- _Data under study_:

Start of Block

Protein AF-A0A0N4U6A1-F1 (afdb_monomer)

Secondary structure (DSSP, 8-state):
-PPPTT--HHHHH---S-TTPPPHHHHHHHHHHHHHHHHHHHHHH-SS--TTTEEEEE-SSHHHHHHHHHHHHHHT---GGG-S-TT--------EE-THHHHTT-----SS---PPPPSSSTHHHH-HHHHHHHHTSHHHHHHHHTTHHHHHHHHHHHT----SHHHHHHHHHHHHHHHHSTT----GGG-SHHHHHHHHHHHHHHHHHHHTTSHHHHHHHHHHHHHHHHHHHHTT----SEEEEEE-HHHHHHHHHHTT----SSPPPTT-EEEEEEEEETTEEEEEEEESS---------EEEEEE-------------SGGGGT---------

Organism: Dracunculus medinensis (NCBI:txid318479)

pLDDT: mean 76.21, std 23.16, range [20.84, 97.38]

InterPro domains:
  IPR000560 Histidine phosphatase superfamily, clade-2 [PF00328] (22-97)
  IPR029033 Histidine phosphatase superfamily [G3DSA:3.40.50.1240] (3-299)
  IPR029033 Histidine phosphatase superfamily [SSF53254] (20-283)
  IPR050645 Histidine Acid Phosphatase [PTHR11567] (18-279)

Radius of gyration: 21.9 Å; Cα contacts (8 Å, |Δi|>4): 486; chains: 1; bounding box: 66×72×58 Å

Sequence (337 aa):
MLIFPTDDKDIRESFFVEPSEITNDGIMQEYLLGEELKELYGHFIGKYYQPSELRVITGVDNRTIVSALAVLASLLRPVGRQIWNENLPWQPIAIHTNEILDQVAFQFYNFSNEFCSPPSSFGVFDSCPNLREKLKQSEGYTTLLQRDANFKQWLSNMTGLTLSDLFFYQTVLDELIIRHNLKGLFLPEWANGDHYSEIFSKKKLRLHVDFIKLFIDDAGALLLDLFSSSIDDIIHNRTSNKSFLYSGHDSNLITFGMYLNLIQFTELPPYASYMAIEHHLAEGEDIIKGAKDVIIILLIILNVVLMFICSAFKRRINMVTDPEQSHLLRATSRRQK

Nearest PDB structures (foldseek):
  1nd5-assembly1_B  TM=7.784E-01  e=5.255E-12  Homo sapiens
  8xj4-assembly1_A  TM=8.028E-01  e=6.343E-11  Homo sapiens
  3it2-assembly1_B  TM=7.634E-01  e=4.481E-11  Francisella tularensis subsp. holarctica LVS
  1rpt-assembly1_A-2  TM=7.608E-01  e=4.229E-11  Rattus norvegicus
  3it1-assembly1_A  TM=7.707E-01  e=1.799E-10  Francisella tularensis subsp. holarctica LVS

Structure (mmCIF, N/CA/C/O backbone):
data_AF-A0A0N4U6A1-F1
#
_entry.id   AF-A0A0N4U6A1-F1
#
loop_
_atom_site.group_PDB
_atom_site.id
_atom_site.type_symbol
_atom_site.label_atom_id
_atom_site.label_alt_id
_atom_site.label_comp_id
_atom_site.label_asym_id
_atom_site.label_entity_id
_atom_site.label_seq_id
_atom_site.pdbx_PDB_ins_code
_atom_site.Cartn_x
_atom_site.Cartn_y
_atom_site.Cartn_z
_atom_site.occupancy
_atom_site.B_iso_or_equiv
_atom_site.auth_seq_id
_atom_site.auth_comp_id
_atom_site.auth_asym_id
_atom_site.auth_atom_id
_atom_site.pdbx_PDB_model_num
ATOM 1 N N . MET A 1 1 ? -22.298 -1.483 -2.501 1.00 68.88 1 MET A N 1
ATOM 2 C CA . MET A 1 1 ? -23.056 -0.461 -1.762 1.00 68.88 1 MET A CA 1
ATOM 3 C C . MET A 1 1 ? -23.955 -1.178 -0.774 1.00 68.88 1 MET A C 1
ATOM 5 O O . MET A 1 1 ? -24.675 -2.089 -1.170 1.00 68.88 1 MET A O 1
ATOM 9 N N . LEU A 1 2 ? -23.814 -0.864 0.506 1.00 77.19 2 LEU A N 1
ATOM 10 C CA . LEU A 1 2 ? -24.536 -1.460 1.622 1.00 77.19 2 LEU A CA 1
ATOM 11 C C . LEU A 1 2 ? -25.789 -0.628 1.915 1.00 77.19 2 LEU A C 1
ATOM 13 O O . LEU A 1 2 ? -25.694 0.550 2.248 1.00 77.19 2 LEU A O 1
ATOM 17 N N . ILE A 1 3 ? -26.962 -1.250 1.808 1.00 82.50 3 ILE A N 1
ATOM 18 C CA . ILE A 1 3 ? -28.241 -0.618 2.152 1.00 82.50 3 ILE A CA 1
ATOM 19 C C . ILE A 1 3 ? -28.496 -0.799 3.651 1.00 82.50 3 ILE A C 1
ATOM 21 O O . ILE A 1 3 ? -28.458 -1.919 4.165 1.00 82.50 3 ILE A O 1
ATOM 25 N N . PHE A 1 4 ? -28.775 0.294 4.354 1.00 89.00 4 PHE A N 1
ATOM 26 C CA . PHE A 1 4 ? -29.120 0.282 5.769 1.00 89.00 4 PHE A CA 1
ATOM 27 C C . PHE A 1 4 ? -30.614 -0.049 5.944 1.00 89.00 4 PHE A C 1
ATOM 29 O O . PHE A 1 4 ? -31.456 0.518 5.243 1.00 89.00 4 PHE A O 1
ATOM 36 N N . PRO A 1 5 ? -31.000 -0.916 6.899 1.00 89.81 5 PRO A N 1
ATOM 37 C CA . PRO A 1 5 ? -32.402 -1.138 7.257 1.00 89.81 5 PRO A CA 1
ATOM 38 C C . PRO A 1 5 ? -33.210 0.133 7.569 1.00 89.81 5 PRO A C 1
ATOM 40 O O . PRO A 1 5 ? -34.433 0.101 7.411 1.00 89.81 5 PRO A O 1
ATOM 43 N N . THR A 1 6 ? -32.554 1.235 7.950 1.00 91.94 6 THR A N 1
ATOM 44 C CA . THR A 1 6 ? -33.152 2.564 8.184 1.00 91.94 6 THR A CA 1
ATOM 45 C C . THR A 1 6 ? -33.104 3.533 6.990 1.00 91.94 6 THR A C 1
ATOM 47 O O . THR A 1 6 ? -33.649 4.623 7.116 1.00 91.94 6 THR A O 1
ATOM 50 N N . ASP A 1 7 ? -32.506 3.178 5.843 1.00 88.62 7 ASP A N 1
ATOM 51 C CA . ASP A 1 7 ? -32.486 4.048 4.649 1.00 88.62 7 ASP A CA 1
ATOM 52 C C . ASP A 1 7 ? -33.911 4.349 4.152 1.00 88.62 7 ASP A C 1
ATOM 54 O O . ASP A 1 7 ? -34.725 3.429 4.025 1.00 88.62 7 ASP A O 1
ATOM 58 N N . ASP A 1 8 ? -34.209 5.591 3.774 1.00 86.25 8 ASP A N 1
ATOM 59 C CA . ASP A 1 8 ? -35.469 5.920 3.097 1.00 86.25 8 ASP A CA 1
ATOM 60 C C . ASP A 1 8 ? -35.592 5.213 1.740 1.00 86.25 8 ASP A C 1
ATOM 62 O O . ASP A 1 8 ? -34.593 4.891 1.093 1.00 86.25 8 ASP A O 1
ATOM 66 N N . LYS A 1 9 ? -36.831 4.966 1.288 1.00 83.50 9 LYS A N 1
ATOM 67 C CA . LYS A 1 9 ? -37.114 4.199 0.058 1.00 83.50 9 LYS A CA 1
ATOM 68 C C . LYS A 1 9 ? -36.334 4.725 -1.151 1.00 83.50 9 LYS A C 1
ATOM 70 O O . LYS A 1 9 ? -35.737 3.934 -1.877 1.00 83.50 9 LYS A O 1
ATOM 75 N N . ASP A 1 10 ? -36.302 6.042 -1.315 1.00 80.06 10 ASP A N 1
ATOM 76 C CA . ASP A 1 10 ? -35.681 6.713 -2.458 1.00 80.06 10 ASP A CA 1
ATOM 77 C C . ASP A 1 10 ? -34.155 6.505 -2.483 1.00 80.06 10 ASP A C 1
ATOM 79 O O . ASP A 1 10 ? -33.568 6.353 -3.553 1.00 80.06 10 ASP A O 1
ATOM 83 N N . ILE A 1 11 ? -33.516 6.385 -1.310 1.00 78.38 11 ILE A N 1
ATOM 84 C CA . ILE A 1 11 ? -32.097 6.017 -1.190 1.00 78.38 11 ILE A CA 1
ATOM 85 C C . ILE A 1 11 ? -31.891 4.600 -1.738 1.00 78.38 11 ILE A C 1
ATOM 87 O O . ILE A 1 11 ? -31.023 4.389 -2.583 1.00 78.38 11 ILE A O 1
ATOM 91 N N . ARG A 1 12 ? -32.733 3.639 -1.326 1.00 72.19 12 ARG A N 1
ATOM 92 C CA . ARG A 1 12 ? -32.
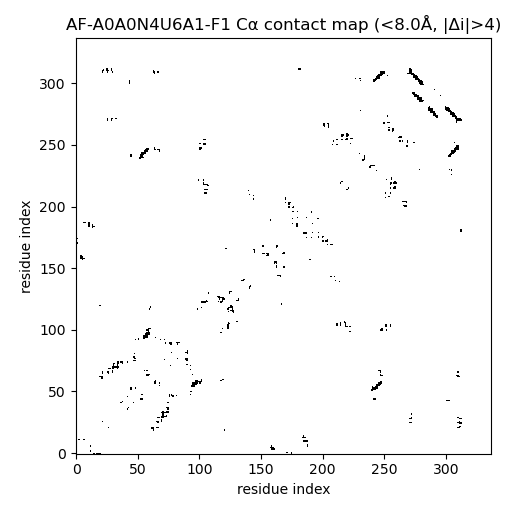641 2.223 -1.745 1.00 72.19 12 ARG A CA 1
ATOM 93 C C . ARG A 1 12 ? -32.814 2.040 -3.254 1.00 72.19 12 ARG A C 1
ATOM 95 O O . ARG A 1 12 ? -32.251 1.105 -3.814 1.00 72.19 12 ARG A O 1
ATOM 102 N N . GLU A 1 13 ? -33.575 2.921 -3.900 1.00 74.69 13 GLU A N 1
ATOM 103 C CA . GLU A 1 13 ? -33.835 2.899 -5.345 1.00 74.69 13 GLU A CA 1
ATOM 104 C C . GLU A 1 13 ? -32.839 3.742 -6.172 1.00 74.69 13 GLU A C 1
ATOM 106 O O . GLU A 1 13 ? -32.857 3.669 -7.398 1.00 74.69 13 GLU A O 1
ATOM 111 N N . SER A 1 14 ? -31.933 4.497 -5.535 1.00 70.06 14 SER A N 1
ATOM 112 C CA . SER A 1 14 ? -30.943 5.358 -6.214 1.00 70.06 14 SER A CA 1
ATOM 113 C C . SER A 1 14 ? -29.650 4.662 -6.676 1.00 70.06 14 SER A C 1
ATOM 115 O O . SER A 1 14 ? -28.820 5.276 -7.350 1.00 70.06 14 SER A O 1
ATOM 117 N N . PHE A 1 15 ? -29.427 3.402 -6.295 1.00 65.19 15 PHE A N 1
ATOM 118 C CA . PHE A 1 15 ? -28.121 2.751 -6.429 1.00 65.19 15 PHE A CA 1
ATOM 119 C C . PHE A 1 15 ? -27.869 2.181 -7.836 1.00 65.19 15 PHE A C 1
ATOM 121 O O . PHE A 1 15 ? -28.128 1.012 -8.110 1.00 65.19 15 PHE A O 1
ATOM 128 N N . PHE A 1 16 ? -27.299 3.013 -8.715 1.00 64.88 16 PHE A N 1
ATOM 129 C CA . PHE A 1 16 ? -26.917 2.662 -10.096 1.00 64.88 16 PHE A CA 1
ATOM 130 C C . PHE A 1 16 ? -25.417 2.346 -10.291 1.00 64.88 16 PHE A C 1
ATOM 132 O O . PHE A 1 16 ? -24.942 2.322 -11.425 1.00 64.88 16 PHE A O 1
ATOM 139 N N . VAL A 1 17 ? -24.651 2.149 -9.211 1.00 64.81 17 VAL A N 1
ATOM 140 C CA . VAL A 1 17 ? -23.189 1.939 -9.253 1.00 64.81 17 VAL A CA 1
ATOM 141 C C . VAL A 1 17 ? -22.841 0.545 -8.735 1.00 64.81 17 VAL A C 1
ATOM 143 O O . VAL A 1 17 ? -23.277 0.162 -7.646 1.00 64.81 17 VAL A O 1
ATOM 146 N N . GLU A 1 18 ? -22.043 -0.209 -9.494 1.00 70.88 18 GLU A N 1
ATOM 147 C CA . GLU A 1 18 ? -21.584 -1.537 -9.074 1.00 70.88 18 GLU A CA 1
ATOM 148 C C . GLU A 1 18 ? -20.637 -1.441 -7.854 1.00 70.88 18 GLU A C 1
ATOM 150 O O . GLU A 1 18 ? -19.844 -0.500 -7.753 1.00 70.88 18 GLU A O 1
ATOM 155 N N . PRO A 1 19 ? -20.727 -2.358 -6.868 1.00 69.19 19 PRO A N 1
ATOM 156 C CA . PRO A 1 19 ? -19.898 -2.294 -5.665 1.00 69.19 19 PRO A CA 1
ATOM 157 C C . PRO A 1 19 ? -18.398 -2.392 -5.970 1.00 69.19 19 PRO A C 1
ATOM 159 O O . PRO A 1 19 ? -17.984 -3.242 -6.746 1.00 69.19 19 PRO A O 1
ATOM 162 N N . SER A 1 20 ? -17.585 -1.583 -5.283 1.00 74.25 20 SER A N 1
ATOM 163 C CA . SER A 1 20 ? -16.109 -1.627 -5.328 1.00 74.25 20 SER A CA 1
ATOM 164 C C . SER A 1 20 ? -15.447 -1.324 -6.684 1.00 74.25 20 SER A C 1
ATOM 166 O O . SER A 1 20 ? -14.218 -1.390 -6.773 1.00 74.25 20 SER A O 1
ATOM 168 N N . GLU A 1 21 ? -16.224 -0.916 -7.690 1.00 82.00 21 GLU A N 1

End of Block

- _What the exercise asks_:
Look above for the line holding "ATOM 59 C CA" and the line holding "ATOM 70 O O". Retype both, and every line between them, word for word and nothing else.

- _Task output_:
ATOM 59 C CA . ASP A 1 8 ? -35.469 5.920 3.097 1.00 86.25 8 ASP A CA 1
ATOM 60 C C . ASP A 1 8 ? -35.592 5.213 1.740 1.00 86.25 8 ASP A C 1
ATOM 62 O O . ASP A 1 8 ? -34.593 4.891 1.093 1.00 86.25 8 ASP A O 1
ATOM 66 N N . LYS A 1 9 ? -36.831 4.966 1.288 1.00 83.50 9 LYS A N 1
ATOM 67 C CA . LYS A 1 9 ? -37.114 4.199 0.058 1.00 83.50 9 LYS A CA 1
ATOM 68 C C . LYS A 1 9 ? -36.334 4.725 -1.151 1.00 83.50 9 LYS A C 1
ATOM 70 O O . LYS A 1 9 ? -35.737 3.934 -1.877 1.00 83.50 9 LYS A O 1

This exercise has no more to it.